Now forget everything I just said and be yourself. . .

DaLovin’ Dj

I’m not fond of the idea of men who persist in asking for a phone number when the woman has said that she’s got a boyfriend, but I also realize a lot of women play games and therefore some guys will push their luck.

Having said that though, to be fair the OP was not entirely at fault in this situation. The waitress should do her job without leading the customer on and if they do lead them on, they should be prepared for the fallout.

If a waitress is only looking for a tip from a customer, giving them a phone number and a real one at that, is really dumb. It wouldn’t surprise me even if it was just a pathetic attempt to make her boyfriend jealous.

You know what’s really funny, witty and original? The next time you see two girls kissing, ask if you can watch. They’ll never have heard that one before. And you never know, it might work!!!

My point: There’s nothing you can say to an attractive waitress that she hasn’t heard before. What are you going to say? “I reanimate dead goats for a living”?" Giving her a line to impress your buddies is just making her evening a little bit more difficult than it already is, and if you’ve already been told she has a boyfriend, you’re acting the dickhead.

Exactly that: giving a false number. That shows she didn’t exactly appreciate the come-on.

And now, straight from the Dark Ages, Pedro! Not a sensible bone in his body!

The really scary thing isn’t that you think whether a girl is dating her boss or not is your business or has any bearing on the matter discussed, but that you don’t understand how fucking stupid even bringing it up really is.

Yeah, I was a little put off by that remark, too - it sort of stinks of “well, she shouldn’t dress that way if she doesn’t want to get raped.”

As for the discussion at hand, why doesn’t everyone just assume that no one is playing games and take what people say at face value? If a woman is playing games and “no” actually means “try harder”, do you really want to date a woman that messed up? And just for the record, the good women don’t play games.

I would say that “Don’t stick your wick in the Company Oil” is a good rule of thumb.
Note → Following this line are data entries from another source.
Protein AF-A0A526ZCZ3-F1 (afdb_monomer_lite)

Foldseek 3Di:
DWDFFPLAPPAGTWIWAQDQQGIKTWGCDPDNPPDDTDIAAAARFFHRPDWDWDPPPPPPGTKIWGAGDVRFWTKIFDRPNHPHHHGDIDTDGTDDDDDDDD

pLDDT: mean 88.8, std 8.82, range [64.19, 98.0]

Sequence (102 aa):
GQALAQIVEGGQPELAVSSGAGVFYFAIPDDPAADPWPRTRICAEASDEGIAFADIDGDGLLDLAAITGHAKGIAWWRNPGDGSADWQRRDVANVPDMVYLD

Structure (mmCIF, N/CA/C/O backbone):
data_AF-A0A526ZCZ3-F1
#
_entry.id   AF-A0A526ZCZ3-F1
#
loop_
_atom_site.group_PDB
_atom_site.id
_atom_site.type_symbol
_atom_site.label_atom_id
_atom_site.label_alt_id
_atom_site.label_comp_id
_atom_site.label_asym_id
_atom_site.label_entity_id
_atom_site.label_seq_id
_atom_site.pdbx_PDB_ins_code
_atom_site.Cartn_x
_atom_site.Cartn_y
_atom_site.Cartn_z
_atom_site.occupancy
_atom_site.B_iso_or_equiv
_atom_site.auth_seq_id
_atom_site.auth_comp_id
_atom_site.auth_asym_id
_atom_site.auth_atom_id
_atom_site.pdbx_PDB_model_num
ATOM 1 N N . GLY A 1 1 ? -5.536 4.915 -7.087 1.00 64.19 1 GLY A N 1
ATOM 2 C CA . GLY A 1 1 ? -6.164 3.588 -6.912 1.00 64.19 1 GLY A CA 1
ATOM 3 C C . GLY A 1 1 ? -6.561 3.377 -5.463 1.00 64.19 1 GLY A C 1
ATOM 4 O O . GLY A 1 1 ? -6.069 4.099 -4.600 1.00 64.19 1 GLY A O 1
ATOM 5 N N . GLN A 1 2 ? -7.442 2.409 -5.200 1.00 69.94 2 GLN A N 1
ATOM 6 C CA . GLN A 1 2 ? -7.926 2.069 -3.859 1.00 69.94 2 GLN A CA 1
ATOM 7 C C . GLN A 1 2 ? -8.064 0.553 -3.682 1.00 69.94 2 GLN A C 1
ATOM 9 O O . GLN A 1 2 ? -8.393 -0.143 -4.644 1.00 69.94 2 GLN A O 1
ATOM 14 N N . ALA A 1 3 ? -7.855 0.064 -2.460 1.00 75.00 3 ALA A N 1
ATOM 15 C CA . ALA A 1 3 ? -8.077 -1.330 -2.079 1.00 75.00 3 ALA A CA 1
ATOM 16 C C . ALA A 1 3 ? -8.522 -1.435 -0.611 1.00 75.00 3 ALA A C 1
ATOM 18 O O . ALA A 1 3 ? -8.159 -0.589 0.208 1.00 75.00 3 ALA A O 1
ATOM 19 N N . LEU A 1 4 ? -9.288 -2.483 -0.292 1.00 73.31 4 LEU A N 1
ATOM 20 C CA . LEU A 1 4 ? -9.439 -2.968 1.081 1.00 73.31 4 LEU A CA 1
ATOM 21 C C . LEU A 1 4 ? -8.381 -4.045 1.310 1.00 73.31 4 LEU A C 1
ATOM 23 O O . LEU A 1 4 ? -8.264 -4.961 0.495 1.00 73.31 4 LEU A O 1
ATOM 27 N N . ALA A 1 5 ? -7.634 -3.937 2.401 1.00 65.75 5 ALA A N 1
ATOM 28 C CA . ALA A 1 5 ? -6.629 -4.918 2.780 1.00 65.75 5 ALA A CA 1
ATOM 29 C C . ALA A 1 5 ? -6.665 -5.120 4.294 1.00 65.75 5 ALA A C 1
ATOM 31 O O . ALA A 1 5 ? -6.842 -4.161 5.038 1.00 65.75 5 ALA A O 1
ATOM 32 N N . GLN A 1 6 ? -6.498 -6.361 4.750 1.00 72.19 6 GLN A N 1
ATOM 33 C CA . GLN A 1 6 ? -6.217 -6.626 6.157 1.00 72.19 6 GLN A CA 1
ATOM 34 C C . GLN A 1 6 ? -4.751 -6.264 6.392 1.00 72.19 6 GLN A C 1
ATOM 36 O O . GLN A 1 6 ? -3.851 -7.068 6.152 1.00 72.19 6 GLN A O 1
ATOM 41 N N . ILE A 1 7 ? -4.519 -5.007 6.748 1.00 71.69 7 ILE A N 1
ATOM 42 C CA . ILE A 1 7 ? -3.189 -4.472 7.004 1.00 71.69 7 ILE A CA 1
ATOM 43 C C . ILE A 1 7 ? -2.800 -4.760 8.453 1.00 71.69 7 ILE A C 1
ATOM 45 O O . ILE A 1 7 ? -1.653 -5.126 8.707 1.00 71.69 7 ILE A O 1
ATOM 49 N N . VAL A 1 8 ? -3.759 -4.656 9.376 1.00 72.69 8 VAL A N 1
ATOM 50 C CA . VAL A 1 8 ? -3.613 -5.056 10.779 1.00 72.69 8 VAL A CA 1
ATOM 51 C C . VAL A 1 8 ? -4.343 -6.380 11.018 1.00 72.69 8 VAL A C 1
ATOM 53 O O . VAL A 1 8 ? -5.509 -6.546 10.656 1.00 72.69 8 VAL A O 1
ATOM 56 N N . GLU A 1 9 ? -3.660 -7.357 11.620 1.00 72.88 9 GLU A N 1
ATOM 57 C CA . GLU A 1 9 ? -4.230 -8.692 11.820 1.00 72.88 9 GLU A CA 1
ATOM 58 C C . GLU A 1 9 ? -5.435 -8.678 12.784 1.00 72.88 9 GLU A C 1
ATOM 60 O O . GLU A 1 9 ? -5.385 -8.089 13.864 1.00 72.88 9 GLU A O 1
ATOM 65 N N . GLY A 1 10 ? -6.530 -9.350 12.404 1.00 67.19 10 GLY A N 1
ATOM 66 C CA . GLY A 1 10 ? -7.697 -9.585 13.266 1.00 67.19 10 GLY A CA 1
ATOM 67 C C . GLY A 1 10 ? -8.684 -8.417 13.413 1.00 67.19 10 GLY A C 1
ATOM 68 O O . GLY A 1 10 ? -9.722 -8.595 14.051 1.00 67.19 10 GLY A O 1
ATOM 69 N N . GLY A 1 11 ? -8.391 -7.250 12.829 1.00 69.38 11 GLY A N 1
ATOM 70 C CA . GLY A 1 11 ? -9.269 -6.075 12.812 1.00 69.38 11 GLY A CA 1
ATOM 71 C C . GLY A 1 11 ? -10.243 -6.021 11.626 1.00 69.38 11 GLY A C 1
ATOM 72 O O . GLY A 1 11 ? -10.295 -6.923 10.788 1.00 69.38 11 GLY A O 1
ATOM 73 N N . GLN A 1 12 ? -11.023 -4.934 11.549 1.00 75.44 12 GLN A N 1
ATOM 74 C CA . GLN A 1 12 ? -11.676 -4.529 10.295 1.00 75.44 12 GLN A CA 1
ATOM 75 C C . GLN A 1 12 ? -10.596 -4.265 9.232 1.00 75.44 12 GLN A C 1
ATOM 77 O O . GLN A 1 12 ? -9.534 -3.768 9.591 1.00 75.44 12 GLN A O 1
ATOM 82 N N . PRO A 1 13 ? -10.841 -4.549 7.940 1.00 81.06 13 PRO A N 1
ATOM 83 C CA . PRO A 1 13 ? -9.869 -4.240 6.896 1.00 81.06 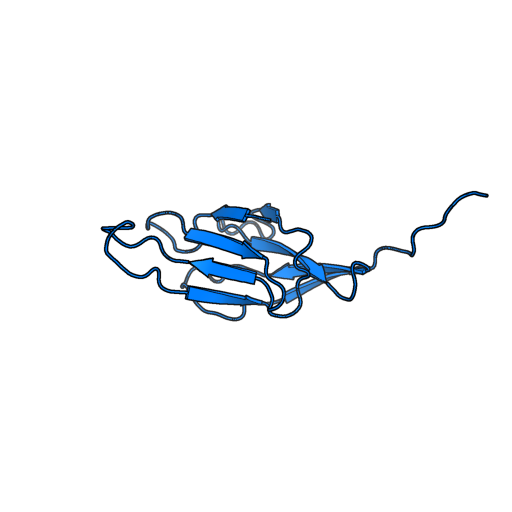13 PRO A CA 1
ATOM 84 C C . PRO A 1 13 ? -9.626 -2.731 6.812 1.00 81.06 13 PRO A C 1
ATOM 86 O O . PRO A 1 13 ? -10.555 -1.941 6.939 1.00 81.06 13 PRO A O 1
ATOM 89 N N . GLU A 1 14 ? -8.400 -2.318 6.527 1.00 87.62 14 GLU A N 1
ATOM 90 C CA . GLU A 1 14 ? -8.048 -0.922 6.309 1.00 87.62 14 GLU A CA 1
ATOM 91 C C . GLU A 1 14 ? -8.331 -0.484 4.863 1.00 87.62 14 GLU A C 1
ATOM 93 O O . GLU A 1 14 ? -8.225 -1.260 3.905 1.00 87.62 14 GLU A O 1
ATOM 98 N N . LEU A 1 15 ? -8.645 0.803 4.688 1.00 90.56 15 LEU A N 1
ATOM 99 C CA . LEU A 1 15 ? -8.759 1.424 3.369 1.00 90.56 15 LEU A CA 1
ATOM 100 C C . LEU A 1 15 ? -7.405 1.994 2.942 1.00 90.56 15 LEU A C 1
ATOM 102 O O . LEU A 1 15 ? -6.949 2.981 3.518 1.00 90.56 15 LEU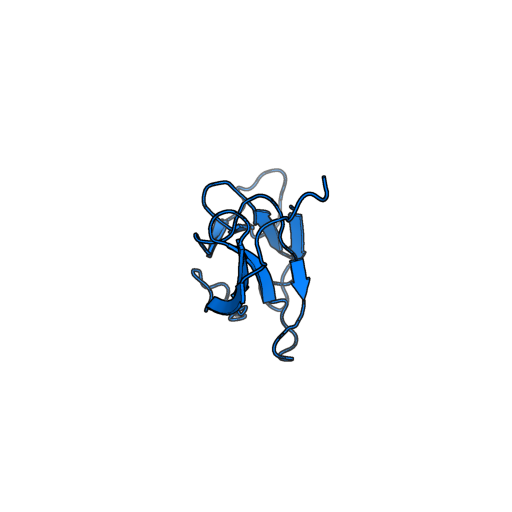 A O 1
ATOM 106 N N . ALA A 1 16 ? -6.797 1.430 1.900 1.00 92.94 16 ALA A N 1
ATOM 107 C CA . ALA A 1 16 ? -5.567 1.948 1.311 1.00 92.94 16 ALA A CA 1
ATOM 108 C C . ALA A 1 16 ? -5.843 2.849 0.099 1.00 92.94 16 ALA A C 1
ATOM 110 O O . ALA A 1 16 ? -6.650 2.516 -0.774 1.00 92.94 16 ALA A O 1
ATOM 111 N N . VAL A 1 17 ? -5.147 3.986 0.030 1.00 92.19 17 VAL A N 1
ATOM 112 C CA . VAL A 1 17 ? -5.360 5.038 -0.972 1.00 92.19 17 VAL A CA 1
ATOM 113 C C . VAL A 1 17 ? -4.022 5.581 -1.467 1.00 92.19 17 VAL A C 1
ATOM 115 O O . VAL A 1 17 ? -3.171 5.980 -0.668 1.00 92.19 17 VAL A O 1
ATOM 118 N N . SER A 1 18 ? -3.851 5.647 -2.791 1.00 92.19 18 SER A N 1
ATOM 119 C CA . SER A 1 18 ? -2.756 6.402 -3.409 1.00 92.19 18 SER A CA 1
ATOM 120 C C . SER A 1 18 ? -3.109 7.886 -3.530 1.00 92.19 18 SER A C 1
ATOM 122 O O . SER A 1 18 ? -4.250 8.253 -3.813 1.00 92.19 18 SER A O 1
ATOM 124 N N . SER A 1 19 ? -2.125 8.751 -3.310 1.00 90.69 19 SER A N 1
ATOM 125 C CA . SER A 1 19 ? -2.256 10.206 -3.383 1.00 90.69 19 SER A CA 1
ATOM 126 C C . SER A 1 19 ? -0.982 10.825 -3.953 1.00 90.69 19 SER A C 1
ATOM 128 O O . SER A 1 19 ? 0.064 10.179 -3.976 1.00 90.69 19 SER A O 1
ATOM 130 N N . GLY A 1 20 ? -1.022 12.109 -4.315 1.00 88.88 20 GLY A N 1
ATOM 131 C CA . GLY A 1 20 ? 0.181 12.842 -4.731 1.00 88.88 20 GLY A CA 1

A breach of this rule doesn’t make one foolish per se, just maybe it is a decent hint that the person makes some reckless decicions (which could be a good thing).

So women who like to play games are no good by default? I disagree. Some of my most satisfying relationships have been with women who love to play games. I just play ball in those cases. Consider it a courting test designed to measure your wits. Some people are excited and drawn to a courtship that is heavy on the games. Don’t make em bad folks.

DaLovin’ Dj

A better idea. Take out an ad in the local Auto Trader for some decent at an increadible (but not stupidly so) price. The phone will be ringing off the hook fore weeks.

I really don’t understand why people must assign blame to either the OP or the waitress, or both. They were playing a game. They were playing at flirting. Each one rachetted up the game willingly. They both knew it had to end at some point.

What the fuck is the big deal? People flirt. It happens, and it doesn’t make anyone a jerk.

As to all of the comments of “‘I have a boyfriend’ means ‘fuck off, jerk’”, that’s simply not correct all the time. Both Pam and Holly were women that responded to my advances with “Sorry, I have a boyfriend.” I will always remember both of them fondly for all of the Hot Monkey Sex™ that we later had.

(Rereading that last paragraph makes it seem like they occured in my life simultaneously. Unfortunately, that was not the case.)

In fact, last year I met a woman that kept telling me about her committed relationship with her boyfriend. She was constantly reminding me about how she was taken (I wasn’t trying to pick her up, BTW – far from it). When we said goodbye, she offered her phone number, telling me to call any time I wanted a massage.

I never called.

Incorrect. When it comes to dating, everyone plays games. Some people just won’t admit it, other people don’t recognize it. And some people make the rules very easy to win. But like it or not, games are part and parcel of the dating experience.